(WHAT TO WORK ON): All entries must be repeated exactly; do not include the pictures.
┌──
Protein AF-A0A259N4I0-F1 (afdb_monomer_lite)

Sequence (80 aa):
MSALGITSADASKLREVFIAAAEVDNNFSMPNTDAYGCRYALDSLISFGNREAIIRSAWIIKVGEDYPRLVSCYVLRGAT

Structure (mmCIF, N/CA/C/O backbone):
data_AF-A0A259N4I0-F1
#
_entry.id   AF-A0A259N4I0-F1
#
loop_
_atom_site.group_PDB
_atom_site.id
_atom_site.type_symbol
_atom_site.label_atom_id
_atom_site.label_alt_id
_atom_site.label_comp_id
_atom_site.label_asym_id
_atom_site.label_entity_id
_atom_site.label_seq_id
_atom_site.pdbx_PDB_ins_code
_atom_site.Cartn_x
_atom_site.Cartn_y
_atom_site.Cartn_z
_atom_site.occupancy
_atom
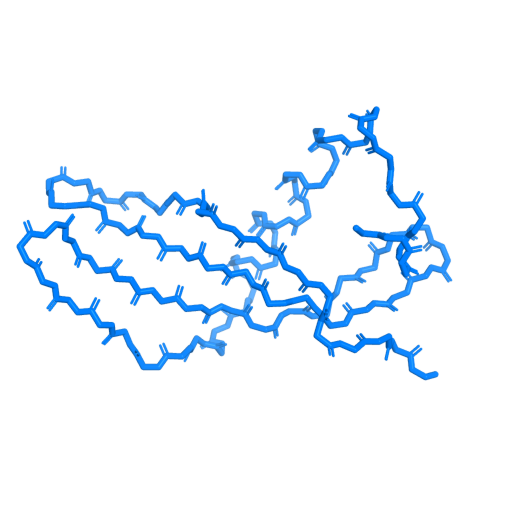_site.B_iso_or_equiv
_atom_site.auth_seq_id
_atom_site.auth_comp_id
_atom_site.auth_asym_id
_atom_site.auth_atom_id
_atom_site.pdbx_PDB_model_num
ATOM 1 N N . MET A 1 1 ? -12.321 -0.987 4.721 1.00 63.62 1 MET A N 1
ATOM 2 C CA . MET A 1 1 ? -11.811 -0.264 5.908 1.00 63.62 1 MET A CA 1
ATOM 3 C C . MET A 1 1 ? -12.844 -0.165 7.046 1.00 63.62 1 MET A C 1
ATOM 5 O O . MET A 1 1 ? -12.762 0.749 7.855 1.00 63.62 1 MET A O 1
ATOM 9 N N . SER A 1 2 ? -13.791 -1.109 7.179 1.00 71.94 2 SER A N 1
ATOM 10 C CA . SER A 1 2 ? -14.863 -1.033 8.195 1.00 71.94 2 SER A CA 1
ATOM 11 C C . SER A 1 2 ? -14.343 -1.010 9.637 1.00 71.94 2 SER A C 1
ATOM 13 O O . SER A 1 2 ? -14.903 -0.301 10.471 1.00 71.94 2 SER A O 1
ATOM 15 N N . ALA A 1 3 ? -13.224 -1.696 9.904 1.00 79.19 3 ALA A N 1
ATOM 16 C CA . ALA A 1 3 ? -12.519 -1.640 11.186 1.00 79.19 3 ALA A CA 1
ATOM 17 C C . ALA A 1 3 ? -12.119 -0.204 11.574 1.00 79.19 3 ALA A C 1
ATOM 19 O O . ALA A 1 3 ? -12.180 0.159 12.740 1.00 79.19 3 ALA A O 1
ATOM 20 N
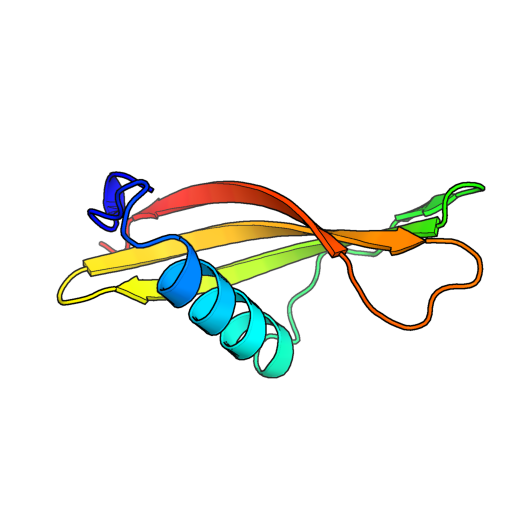 N . LEU A 1 4 ? -11.813 0.638 10.585 1.00 81.25 4 LEU A N 1
ATOM 21 C CA . LEU A 1 4 ? -11.464 2.049 10.758 1.00 81.25 4 LEU A CA 1
ATOM 22 C C . LEU A 1 4 ? -12.646 3.001 10.519 1.00 81.25 4 LEU A C 1
ATOM 24 O O . LEU A 1 4 ? -12.500 4.206 10.662 1.00 81.25 4 LEU A O 1
ATOM 28 N N . GLY A 1 5 ? -13.831 2.481 10.179 1.00 82.69 5 GLY A N 1
ATOM 29 C CA . GLY A 1 5 ? -15.026 3.295 9.929 1.00 82.69 5 GLY A CA 1
ATOM 30 C C . GLY A 1 5 ? -14.968 4.160 8.664 1.00 82.69 5 GLY A C 1
ATOM 31 O O . GLY A 1 5 ? -15.803 5.040 8.505 1.00 82.69 5 GLY A O 1
ATOM 32 N N . ILE A 1 6 ? -14.007 3.915 7.772 1.00 84.44 6 ILE A N 1
ATOM 33 C CA . ILE A 1 6 ? -13.800 4.709 6.553 1.00 84.44 6 ILE A CA 1
ATOM 34 C C . ILE A 1 6 ? -14.818 4.316 5.481 1.00 84.44 6 ILE A C 1
ATOM 36 O O . ILE A 1 6 ? -15.013 3.126 5.196 1.00 84.44 6 ILE A O 1
ATOM 40 N N . THR A 1 7 ? -15.405 5.332 4.854 1.00 86.56 7 THR A N 1
ATOM 41 C CA . THR A 1 7 ? -16.357 5.230 3.742 1.00 86.56 7 THR A CA 1
ATOM 42 C C . THR A 1 7 ? -15.731 5.702 2.425 1.00 86.56 7 THR A C 1
ATOM 44 O O . THR A 1 7 ? -14.594 6.168 2.387 1.00 86.56 7 THR A O 1
ATOM 47 N N . SER A 1 8 ? -16.468 5.614 1.314 1.00 84.50 8 SER A N 1
ATOM 48 C CA . SER A 1 8 ? -16.007 6.147 0.023 1.00 84.50 8 SER A CA 1
ATOM 49 C C . SER A 1 8 ? -15.797 7.667 0.031 1.00 84.50 8 SER A C 1
ATOM 51 O O . SER A 1 8 ? -15.000 8.163 -0.760 1.00 84.50 8 SER A O 1
ATOM 53 N N . ALA A 1 9 ? -16.471 8.404 0.922 1.00 87.12 9 ALA A N 1
ATOM 54 C CA . ALA A 1 9 ? -16.295 9.850 1.063 1.00 87.12 9 ALA A CA 1
ATOM 55 C C . ALA A 1 9 ? -14.915 10.225 1.634 1.00 87.12 9 ALA A C 1
ATOM 57 O O . ALA A 1 9 ? -14.409 11.314 1.385 1.00 87.12 9 ALA A O 1
ATOM 58 N N . ASP A 1 10 ? -14.276 9.299 2.348 1.00 85.06 10 ASP A N 1
ATOM 59 C CA . ASP A 1 10 ? -13.001 9.508 3.034 1.00 85.06 10 ASP A CA 1
ATOM 60 C C . ASP A 1 10 ? -11.781 9.179 2.154 1.00 85.06 10 ASP A C 1
ATOM 62 O O . ASP A 1 10 ? -10.648 9.170 2.637 1.00 85.06 10 ASP A O 1
ATOM 66 N N . ALA A 1 11 ? -11.985 8.892 0.863 1.00 82.88 11 ALA A N 1
ATOM 67 C CA . ALA A 1 11 ? -10.946 8.391 -0.040 1.00 82.88 11 ALA A CA 1
ATOM 68 C C . ALA A 1 11 ? -9.694 9.287 -0.099 1.00 82.88 11 ALA A C 1
ATOM 70 O O . ALA A 1 11 ? -8.573 8.777 -0.091 1.00 82.88 11 ALA A O 1
ATOM 71 N N . SER A 1 12 ? -9.865 10.613 -0.107 1.00 85.25 12 SER A N 1
ATOM 72 C CA . SER A 1 12 ? -8.739 11.559 -0.103 1.00 85.25 12 SER A CA 1
ATOM 73 C C . SER A 1 12 ? -7.921 11.469 1.184 1.00 85.25 12 SER A C 1
ATOM 75 O O . SER A 1 12 ? -6.698 11.384 1.136 1.00 85.25 12 SER A O 1
ATOM 77 N N . LYS A 1 13 ? -8.594 11.390 2.335 1.00 84.44 13 LYS A N 1
ATOM 78 C CA . LYS A 1 13 ? -7.938 11.276 3.641 1.00 84.44 13 LYS A CA 1
ATOM 79 C C . LYS A 1 13 ? -7.235 9.931 3.796 1.00 84.44 13 LYS A C 1
ATOM 81 O O . LYS A 1 13 ? -6.133 9.856 4.323 1.00 84.44 13 LYS A O 1
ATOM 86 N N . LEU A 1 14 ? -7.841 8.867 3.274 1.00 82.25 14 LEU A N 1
└──
(SOLVED EXERCISE):
Protein AF-A0A259N4I0-F1 (afdb_monomer_lite)

Sequence (80 aa):
MSALGITSADASKLREVFIAAAEVDNNFSMPNTDAYGCRYALDSLISFGNREAIIRSAWIIKVGEDYPRLVSCYVLRGAT

Structure (mmCIF, N/CA/C/O backbone):
data_AF-A0A259N4I0-F1
#
_entry.id   AF-A0A259N4I0-F1
#
loop_
_atom_site.group_PDB
_atom_site.id
_atom_site.type_symbol
_atom_site.label_atom_id
_atom_site.label_alt_id
_atom_site.label_comp_id
_atom_site.label_asym_id
_atom_site.label_entity_id
_atom_site.label_seq_id
_atom_site.pdbx_PDB_ins_code
_atom_site.Cartn_x
_atom_site.Cartn_y
_atom_site.Cartn_z
_atom_site.occupancy
_atom
_site.B_iso_or_equiv
_atom_site.auth_seq_id
_atom_site.auth_comp_id
_atom_site.auth_asym_id
_atom_site.auth_atom_id
_atom_site.pdbx_PDB_model_num
ATOM 1 N N . MET A 1 1 ? -12.321 -0.987 4.721 1.00 63.62 1 MET A N 1
ATOM 2 C CA . MET A 1 1 ? -11.811 -0.264 5.908 1.00 63.62 1 MET A CA 1
ATOM 3 C C . MET A 1 1 ? -12.844 -0.165 7.046 1.00 63.62 1 MET A C 1
ATOM 5 O O . MET A 1 1 ? -12.762 0.749 7.855 1.00 63.62 1 MET A O 1
ATOM 9 N N . SER A 1 2 ? -13.791 -1.109 7.179 1.00 71.94 2 SER A N 1
ATOM 10 C CA . SER A 1 2 ? -14.863 -1.033 8.195 1.00 71.94 2 SER A CA 1
ATOM 11 C C . SER A 1 2 ? -14.343 -1.010 9.637 1.00 71.94 2 SER A C 1
ATOM 13 O O . SER A 1 2 ? -14.903 -0.301 10.471 1.00 71.94 2 SER A O 1
ATOM 15 N N . ALA A 1 3 ? -13.224 -1.696 9.904 1.00 79.19 3 ALA A N 1
ATOM 16 C CA . ALA A 1 3 ? -12.519 -1.640 11.186 1.00 79.19 3 ALA A CA 1
ATOM 17 C C . ALA A 1 3 ? -12.119 -0.204 11.574 1.00 79.19 3 ALA A C 1
ATOM 19 O O . ALA A 1 3 ? -12.180 0.159 12.740 1.00 79.19 3 ALA A O 1
ATOM 20 N
 N . LEU A 1 4 ? -11.813 0.638 10.585 1.00 81.25 4 LEU A N 1
ATOM 21 C CA . LEU A 1 4 ? -11.464 2.049 10.758 1.00 81.25 4 LEU A CA 1
ATOM 22 C C . LEU A 1 4 ? -12.646 3.001 10.519 1.00 81.25 4 LEU A C 1
ATOM 24 O O . LEU A 1 4 ? -12.500 4.206 10.662 1.00 81.25 4 LEU A O 1
ATOM 28 N N . GLY A 1 5 ? -13.831 2.481 10.179 1.00 82.69 5 GLY A N 1
ATOM 29 C CA . GLY A 1 5 ? -15.026 3.295 9.929 1.00 82.69 5 GLY A CA 1
ATOM 30 C C . GLY A 1 5 ? -14.968 4.160 8.664 1.00 82.69 5 GLY A C 1
ATOM 31 O O . GLY A 1 5 ? -15.803 5.040 8.505 1.00 82.69 5 GLY A O 1
ATOM 32 N N . ILE A 1 6 ? -14.007 3.915 7.772 1.00 84.44 6 ILE A N 1
ATOM 33 C CA . ILE A 1 6 ? -13.800 4.709 6.553 1.00 84.44 6 ILE A CA 1
ATOM 34 C C . ILE A 1 6 ? -14.818 4.316 5.481 1.00 84.44 6 ILE A C 1
ATOM 36 O O . ILE A 1 6 ? -15.013 3.126 5.196 1.00 84.44 6 ILE A O 1
ATOM 40 N N . THR A 1 7 ? -15.405 5.332 4.854 1.00 86.56 7 THR A N 1
ATOM 41 C CA . THR A 1 7 ? -16.357 5.230 3.742 1.00 86.56 7 THR A CA 1
ATOM 42 C C . THR A 1 7 ? -15.731 5.702 2.425 1.00 86.56 7 THR A C 1
ATOM 44 O O . THR A 1 7 ? -14.594 6.168 2.387 1.00 86.56 7 THR A O 1
ATOM 47 N N . SER A 1 8 ? -16.468 5.614 1.314 1.00 84.50 8 SER A N 1
ATOM 48 C CA . SER A 1 8 ? -16.007 6.147 0.023 1.00 84.50 8 SER A CA 1
ATOM 49 C C . SER A 1 8 ? -15.797 7.667 0.031 1.00 84.50 8 SER A C 1
ATOM 51 O O . SER A 1 8 ? -15.000 8.163 -0.760 1.00 84.50 8 SER A O 1
ATOM 53 N N . ALA A 1 9 ? -16.471 8.404 0.922 1.00 87.12 9 ALA A N 1
ATOM 54 C CA . ALA A 1 9 ? -16.295 9.850 1.063 1.00 87.12 9 ALA A CA 1
ATOM 55 C C . ALA A 1 9 ? -14.915 10.225 1.634 1.00 87.12 9 ALA A C 1
ATOM 57 O O . ALA A 1 9 ? -14.409 11.314 1.385 1.00 87.12 9 ALA A O 1
ATOM 58 N N . ASP A 1 10 ? -14.276 9.299 2.348 1.00 85.06 10 ASP A N 1
ATOM 59 C CA . ASP A 1 10 ? -13.001 9.508 3.034 1.00 85.06 10 ASP A CA 1
ATOM 60 C C . ASP A 1 10 ? -11.781 9.179 2.154 1.00 85.06 10 ASP A C 1
ATOM 62 O O . ASP A 1 10 ? -10.648 9.170 2.637 1.00 85.06 10 ASP A O 1
ATOM 66 N N . ALA A 1 11 ? -11.985 8.892 0.863 1.00 82.88 11 ALA A N 1
ATOM 67 C CA . ALA A 1 11 ? -10.946 8.391 -0.040 1.00 82.88 11 ALA A CA 1
ATOM 68 C C . ALA A 1 11 ? -9.694 9.287 -0.099 1.00 82.88 11 ALA A C 1
ATOM 70 O O . ALA A 1 11 ? -8.573 8.777 -0.091 1.00 82.88 11 ALA A O 1
ATOM 71 N N . SER A 1 12 ? -9.865 10.613 -0.107 1.00 85.25 12 SER A N 1
ATOM 72 C CA . SER A 1 12 ? -8.739 11.559 -0.103 1.00 85.25 12 SER A CA 1
ATOM 73 C C . SER A 1 12 ? -7.921 11.469 1.184 1.00 85.25 12 SER A C 1
ATOM 75 O O . SER A 1 12 ? -6.698 11.384 1.136 1.00 85.25 12 SER A O 1
ATOM 77 N N . LYS A 1 13 ? -8.594 11.390 2.335 1.00 84.44 13 LYS A N 1
ATOM 78 C CA . LYS A 1 13 ? -7.938 11.276 3.641 1.00 84.44 13 LYS A CA 1
ATOM 79 C C . LYS A 1 13 ? -7.235 9.931 3.796 1.00 84.44 13 LYS A C 1
ATOM 81 O O . LYS A 1 13 ? -6.133 9.856 4.323 1.00 84.44 13 LYS A O 1
ATOM 86 N N . LEU A 1 14 ? -7.841 8.867 3.274 1.00 82.25 14 LEU A N 1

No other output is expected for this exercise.